The entry of Iraqi refugees to neighbouring countries has
placed a growing strain on health, education and social
services in the two countries.
Only 60 per cent of the four million people who depend on
food assistance have access to rations from the
government-run public distribution system, down from 96 per
cent in 2004, the report said.
The number of Iraqis without access to adequate water
supplies has risen from 50 per cent to 70 per cent since
The lack of effective sanitation was also highlighted by the
joint report, which said 80 per cent of people in Iraq did
not have safe access.
The report said children were the hardest hit by the fall in
living standards, stating child malnutrition rates have
risen from 19 per cent before the US-led invasion in 2003 to
28 percent currently.
"Despite the constraints imposed by the government of Iraq,
the UN and the international donors can do more to deliver
humanitarian assistance to reduce unnecessary suffering,"
the report said.
One recommendation called for the government of Nuri al-Maliki,
Iraq's prime minister, to decentralise the distribution of
aid to local authorities, and make it easier for civil
society organisations to operate.
Meanwhile in Iraq, officials from the US military say they
have seen a drop in US troop deaths in July.

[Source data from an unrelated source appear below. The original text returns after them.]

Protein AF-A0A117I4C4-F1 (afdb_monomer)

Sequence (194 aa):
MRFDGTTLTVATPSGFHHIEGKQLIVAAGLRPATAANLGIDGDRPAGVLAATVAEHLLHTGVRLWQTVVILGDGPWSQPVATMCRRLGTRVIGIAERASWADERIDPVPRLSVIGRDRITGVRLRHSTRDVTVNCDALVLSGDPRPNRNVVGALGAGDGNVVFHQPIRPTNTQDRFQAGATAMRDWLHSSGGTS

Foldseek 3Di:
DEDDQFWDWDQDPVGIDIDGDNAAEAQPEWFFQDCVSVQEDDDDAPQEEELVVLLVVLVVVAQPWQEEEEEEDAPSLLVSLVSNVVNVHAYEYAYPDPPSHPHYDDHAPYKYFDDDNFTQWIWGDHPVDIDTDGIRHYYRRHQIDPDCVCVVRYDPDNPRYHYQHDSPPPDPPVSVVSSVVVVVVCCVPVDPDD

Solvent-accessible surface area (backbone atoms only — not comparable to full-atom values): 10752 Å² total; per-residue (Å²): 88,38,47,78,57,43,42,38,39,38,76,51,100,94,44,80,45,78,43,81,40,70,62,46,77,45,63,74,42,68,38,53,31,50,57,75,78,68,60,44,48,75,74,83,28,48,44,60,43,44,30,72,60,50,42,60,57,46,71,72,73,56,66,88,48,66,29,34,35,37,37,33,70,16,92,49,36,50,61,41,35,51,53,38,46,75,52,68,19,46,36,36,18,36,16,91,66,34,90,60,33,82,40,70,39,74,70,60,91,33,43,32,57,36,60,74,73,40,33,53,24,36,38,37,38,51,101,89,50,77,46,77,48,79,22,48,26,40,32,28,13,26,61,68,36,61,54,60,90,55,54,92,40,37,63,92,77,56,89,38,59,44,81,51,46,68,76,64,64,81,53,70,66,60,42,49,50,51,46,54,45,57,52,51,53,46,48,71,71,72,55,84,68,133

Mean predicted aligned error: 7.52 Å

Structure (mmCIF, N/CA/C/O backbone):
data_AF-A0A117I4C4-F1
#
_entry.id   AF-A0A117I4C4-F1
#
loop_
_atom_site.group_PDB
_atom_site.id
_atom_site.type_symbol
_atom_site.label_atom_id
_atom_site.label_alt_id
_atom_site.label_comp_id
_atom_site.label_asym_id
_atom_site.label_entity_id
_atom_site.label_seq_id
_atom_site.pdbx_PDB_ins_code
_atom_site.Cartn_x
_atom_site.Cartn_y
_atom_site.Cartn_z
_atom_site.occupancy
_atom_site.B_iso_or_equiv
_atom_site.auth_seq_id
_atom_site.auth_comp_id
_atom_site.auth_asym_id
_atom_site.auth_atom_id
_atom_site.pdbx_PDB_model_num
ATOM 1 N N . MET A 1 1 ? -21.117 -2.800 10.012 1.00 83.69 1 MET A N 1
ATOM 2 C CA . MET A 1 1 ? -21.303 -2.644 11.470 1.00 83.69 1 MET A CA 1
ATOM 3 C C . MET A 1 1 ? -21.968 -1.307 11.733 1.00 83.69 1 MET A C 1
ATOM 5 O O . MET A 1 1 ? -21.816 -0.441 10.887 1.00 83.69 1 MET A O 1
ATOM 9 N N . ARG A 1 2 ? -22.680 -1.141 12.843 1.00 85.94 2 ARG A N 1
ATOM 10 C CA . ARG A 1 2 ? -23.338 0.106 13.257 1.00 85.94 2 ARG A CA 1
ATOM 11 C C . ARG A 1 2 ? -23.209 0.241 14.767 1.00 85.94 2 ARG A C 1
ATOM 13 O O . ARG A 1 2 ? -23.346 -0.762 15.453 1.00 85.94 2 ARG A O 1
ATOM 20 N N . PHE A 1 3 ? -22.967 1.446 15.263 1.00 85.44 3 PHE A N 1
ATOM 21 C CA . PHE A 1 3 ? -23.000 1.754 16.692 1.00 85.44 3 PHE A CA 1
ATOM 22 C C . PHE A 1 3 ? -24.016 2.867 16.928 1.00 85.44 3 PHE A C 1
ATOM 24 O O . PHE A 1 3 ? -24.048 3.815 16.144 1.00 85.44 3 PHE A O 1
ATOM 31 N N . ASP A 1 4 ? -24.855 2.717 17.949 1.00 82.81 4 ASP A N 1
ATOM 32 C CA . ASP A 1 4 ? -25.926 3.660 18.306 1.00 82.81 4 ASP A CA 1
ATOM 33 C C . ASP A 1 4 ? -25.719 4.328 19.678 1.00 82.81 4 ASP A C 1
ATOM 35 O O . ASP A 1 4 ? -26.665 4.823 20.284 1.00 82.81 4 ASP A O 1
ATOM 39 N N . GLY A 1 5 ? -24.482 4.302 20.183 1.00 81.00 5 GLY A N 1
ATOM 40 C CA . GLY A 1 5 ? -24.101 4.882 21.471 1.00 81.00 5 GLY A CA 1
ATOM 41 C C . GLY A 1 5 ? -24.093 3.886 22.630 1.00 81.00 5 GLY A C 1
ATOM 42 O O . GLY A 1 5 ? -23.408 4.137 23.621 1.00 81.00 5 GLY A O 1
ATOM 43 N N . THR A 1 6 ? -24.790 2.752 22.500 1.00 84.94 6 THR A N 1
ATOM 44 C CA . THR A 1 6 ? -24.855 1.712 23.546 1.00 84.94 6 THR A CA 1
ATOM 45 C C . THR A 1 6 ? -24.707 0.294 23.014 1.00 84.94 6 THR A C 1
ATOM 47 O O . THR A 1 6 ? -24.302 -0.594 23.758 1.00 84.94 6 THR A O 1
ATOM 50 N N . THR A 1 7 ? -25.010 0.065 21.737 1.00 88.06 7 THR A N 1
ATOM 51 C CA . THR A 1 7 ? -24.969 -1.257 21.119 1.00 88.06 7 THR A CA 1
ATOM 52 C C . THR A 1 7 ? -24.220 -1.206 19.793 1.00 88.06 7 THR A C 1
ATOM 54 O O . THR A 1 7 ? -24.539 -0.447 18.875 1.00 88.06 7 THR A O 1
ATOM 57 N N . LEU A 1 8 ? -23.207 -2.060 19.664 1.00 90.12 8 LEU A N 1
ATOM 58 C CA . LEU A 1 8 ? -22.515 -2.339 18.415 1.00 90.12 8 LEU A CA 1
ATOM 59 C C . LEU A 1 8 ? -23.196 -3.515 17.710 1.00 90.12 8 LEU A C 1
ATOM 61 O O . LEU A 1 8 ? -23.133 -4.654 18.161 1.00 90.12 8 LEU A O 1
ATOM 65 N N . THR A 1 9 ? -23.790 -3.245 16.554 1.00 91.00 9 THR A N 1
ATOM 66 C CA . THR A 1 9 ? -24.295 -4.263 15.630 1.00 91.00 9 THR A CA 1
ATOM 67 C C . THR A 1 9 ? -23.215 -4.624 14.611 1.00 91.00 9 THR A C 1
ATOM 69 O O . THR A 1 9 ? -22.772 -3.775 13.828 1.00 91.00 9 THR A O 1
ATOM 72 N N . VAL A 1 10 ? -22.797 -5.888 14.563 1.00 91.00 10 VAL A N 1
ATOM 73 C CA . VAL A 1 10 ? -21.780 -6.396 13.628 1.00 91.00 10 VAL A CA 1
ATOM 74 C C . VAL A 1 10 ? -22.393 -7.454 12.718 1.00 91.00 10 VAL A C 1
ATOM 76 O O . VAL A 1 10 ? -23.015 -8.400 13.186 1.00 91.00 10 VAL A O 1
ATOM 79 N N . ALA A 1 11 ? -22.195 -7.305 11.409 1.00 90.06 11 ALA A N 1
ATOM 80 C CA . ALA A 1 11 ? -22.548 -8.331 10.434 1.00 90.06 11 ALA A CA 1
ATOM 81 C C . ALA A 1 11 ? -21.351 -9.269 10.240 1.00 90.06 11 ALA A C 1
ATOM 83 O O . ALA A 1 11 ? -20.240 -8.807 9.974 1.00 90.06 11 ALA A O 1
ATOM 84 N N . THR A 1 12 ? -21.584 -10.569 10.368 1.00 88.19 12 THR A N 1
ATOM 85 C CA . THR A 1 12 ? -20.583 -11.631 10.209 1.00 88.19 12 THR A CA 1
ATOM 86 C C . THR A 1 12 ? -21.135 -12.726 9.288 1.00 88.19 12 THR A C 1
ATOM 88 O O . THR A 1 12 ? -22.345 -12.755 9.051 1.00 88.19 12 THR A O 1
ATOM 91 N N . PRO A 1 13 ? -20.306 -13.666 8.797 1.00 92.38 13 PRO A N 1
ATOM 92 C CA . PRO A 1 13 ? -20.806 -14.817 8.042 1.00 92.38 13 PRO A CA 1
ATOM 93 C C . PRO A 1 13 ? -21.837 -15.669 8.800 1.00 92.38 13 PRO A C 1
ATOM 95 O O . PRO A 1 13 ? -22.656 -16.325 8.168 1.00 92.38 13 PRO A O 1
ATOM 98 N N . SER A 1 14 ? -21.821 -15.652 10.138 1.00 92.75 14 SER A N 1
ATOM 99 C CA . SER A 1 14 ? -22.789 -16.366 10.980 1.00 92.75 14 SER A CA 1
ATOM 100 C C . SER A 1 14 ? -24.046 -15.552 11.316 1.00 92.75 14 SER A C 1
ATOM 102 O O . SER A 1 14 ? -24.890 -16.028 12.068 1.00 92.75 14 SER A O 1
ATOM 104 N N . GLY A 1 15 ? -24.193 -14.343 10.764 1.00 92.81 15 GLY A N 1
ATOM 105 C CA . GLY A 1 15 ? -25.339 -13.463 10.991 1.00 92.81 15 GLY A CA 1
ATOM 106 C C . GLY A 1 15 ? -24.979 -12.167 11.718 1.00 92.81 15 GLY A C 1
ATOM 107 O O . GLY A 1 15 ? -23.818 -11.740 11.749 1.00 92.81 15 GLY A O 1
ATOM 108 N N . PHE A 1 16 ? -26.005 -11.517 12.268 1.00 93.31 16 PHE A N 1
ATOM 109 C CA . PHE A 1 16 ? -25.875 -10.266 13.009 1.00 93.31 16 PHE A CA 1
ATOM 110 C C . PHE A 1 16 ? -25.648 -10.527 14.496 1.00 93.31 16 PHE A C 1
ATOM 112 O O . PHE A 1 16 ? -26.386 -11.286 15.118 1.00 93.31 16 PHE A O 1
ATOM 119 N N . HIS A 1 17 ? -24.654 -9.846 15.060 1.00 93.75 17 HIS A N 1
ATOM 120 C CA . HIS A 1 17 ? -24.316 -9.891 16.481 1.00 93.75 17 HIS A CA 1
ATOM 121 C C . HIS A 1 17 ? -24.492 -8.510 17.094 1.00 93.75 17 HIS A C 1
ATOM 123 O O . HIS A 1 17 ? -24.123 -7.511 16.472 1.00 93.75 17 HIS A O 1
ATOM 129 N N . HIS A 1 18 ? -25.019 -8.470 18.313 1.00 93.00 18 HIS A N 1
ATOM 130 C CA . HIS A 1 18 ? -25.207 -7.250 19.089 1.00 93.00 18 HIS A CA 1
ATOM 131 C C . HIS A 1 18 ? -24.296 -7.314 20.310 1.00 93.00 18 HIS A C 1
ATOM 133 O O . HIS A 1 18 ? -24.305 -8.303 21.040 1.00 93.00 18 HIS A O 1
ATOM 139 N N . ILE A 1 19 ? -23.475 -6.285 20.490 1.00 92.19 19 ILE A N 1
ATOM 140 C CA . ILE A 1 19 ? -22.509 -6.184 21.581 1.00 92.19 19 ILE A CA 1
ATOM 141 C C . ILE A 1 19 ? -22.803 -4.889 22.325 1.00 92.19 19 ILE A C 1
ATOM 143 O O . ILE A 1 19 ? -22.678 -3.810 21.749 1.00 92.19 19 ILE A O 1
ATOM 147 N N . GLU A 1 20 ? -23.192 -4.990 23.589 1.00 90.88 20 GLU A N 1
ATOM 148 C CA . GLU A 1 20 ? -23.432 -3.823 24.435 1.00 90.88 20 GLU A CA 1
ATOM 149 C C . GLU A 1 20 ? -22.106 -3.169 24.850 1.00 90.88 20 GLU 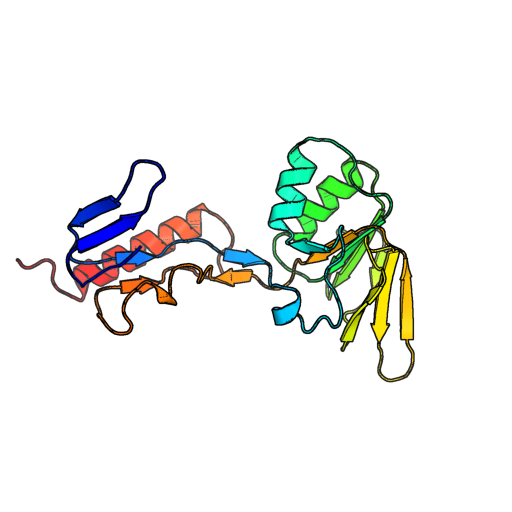A C 1
ATOM 151 O O . GLU A 1 20 ? -21.122 -3.840 25.170 1.00 90.88 20 GLU A O 1
ATOM 156 N N . GLY A 1 21 ? -22.070 -1.841 24.843 1.00 85.56 21 GLY A N 1
ATOM 157 C CA . GLY A 1 21 ? -20.908 -1.057 25.223 1.00 85.56 21 GLY A CA 1
ATOM 158 C C . GLY A 1 21 ? -21.201 0.438 25.213 1.00 85.56 21 GLY A C 1
ATOM 159 O O . GLY A 1 21 ? -21.742 0.971 24.251 1.00 85.56 21 GLY A O 1
ATOM 160 N N . LYS A 1 22 ? -20.786 1.131 26.278 1.00 82.56 22 LYS A N 1
ATOM 161 C CA . LYS A 1 22 ? -20.929 2.592 26.414 1.00 82.56 22 LYS A CA 1
ATOM 162 C C . LYS A 1 22 ? -19.972 3.377 25.504 1.00 82.56 22 LYS A C 1
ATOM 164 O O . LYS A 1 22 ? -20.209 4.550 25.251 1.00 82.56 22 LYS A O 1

In April, the number of US soldiers who died was 104,
increased sharply in May when 126 servicemen died, and
decreased slightly with 101 troops dead in June.
For the month of July, at least 69 US soldiers have died,
about half the casualties in May.
Iraq's police say the number of civilian deaths also
decreased by 36 per cent, from an estimated high of 1,900 in
May to 1,342 in June.
General David Petraeus, the US commander in Iraq, said: "The
sheikhs and the tribes and the leaders have banded together
and made a decision to oppose al-Qaeda and that has resulted
in a substantially improved security situation."
Despite what appears to be at least a temporary let-up in
both military and civilian deaths, many say there will be no
security without a stable Iraqi government.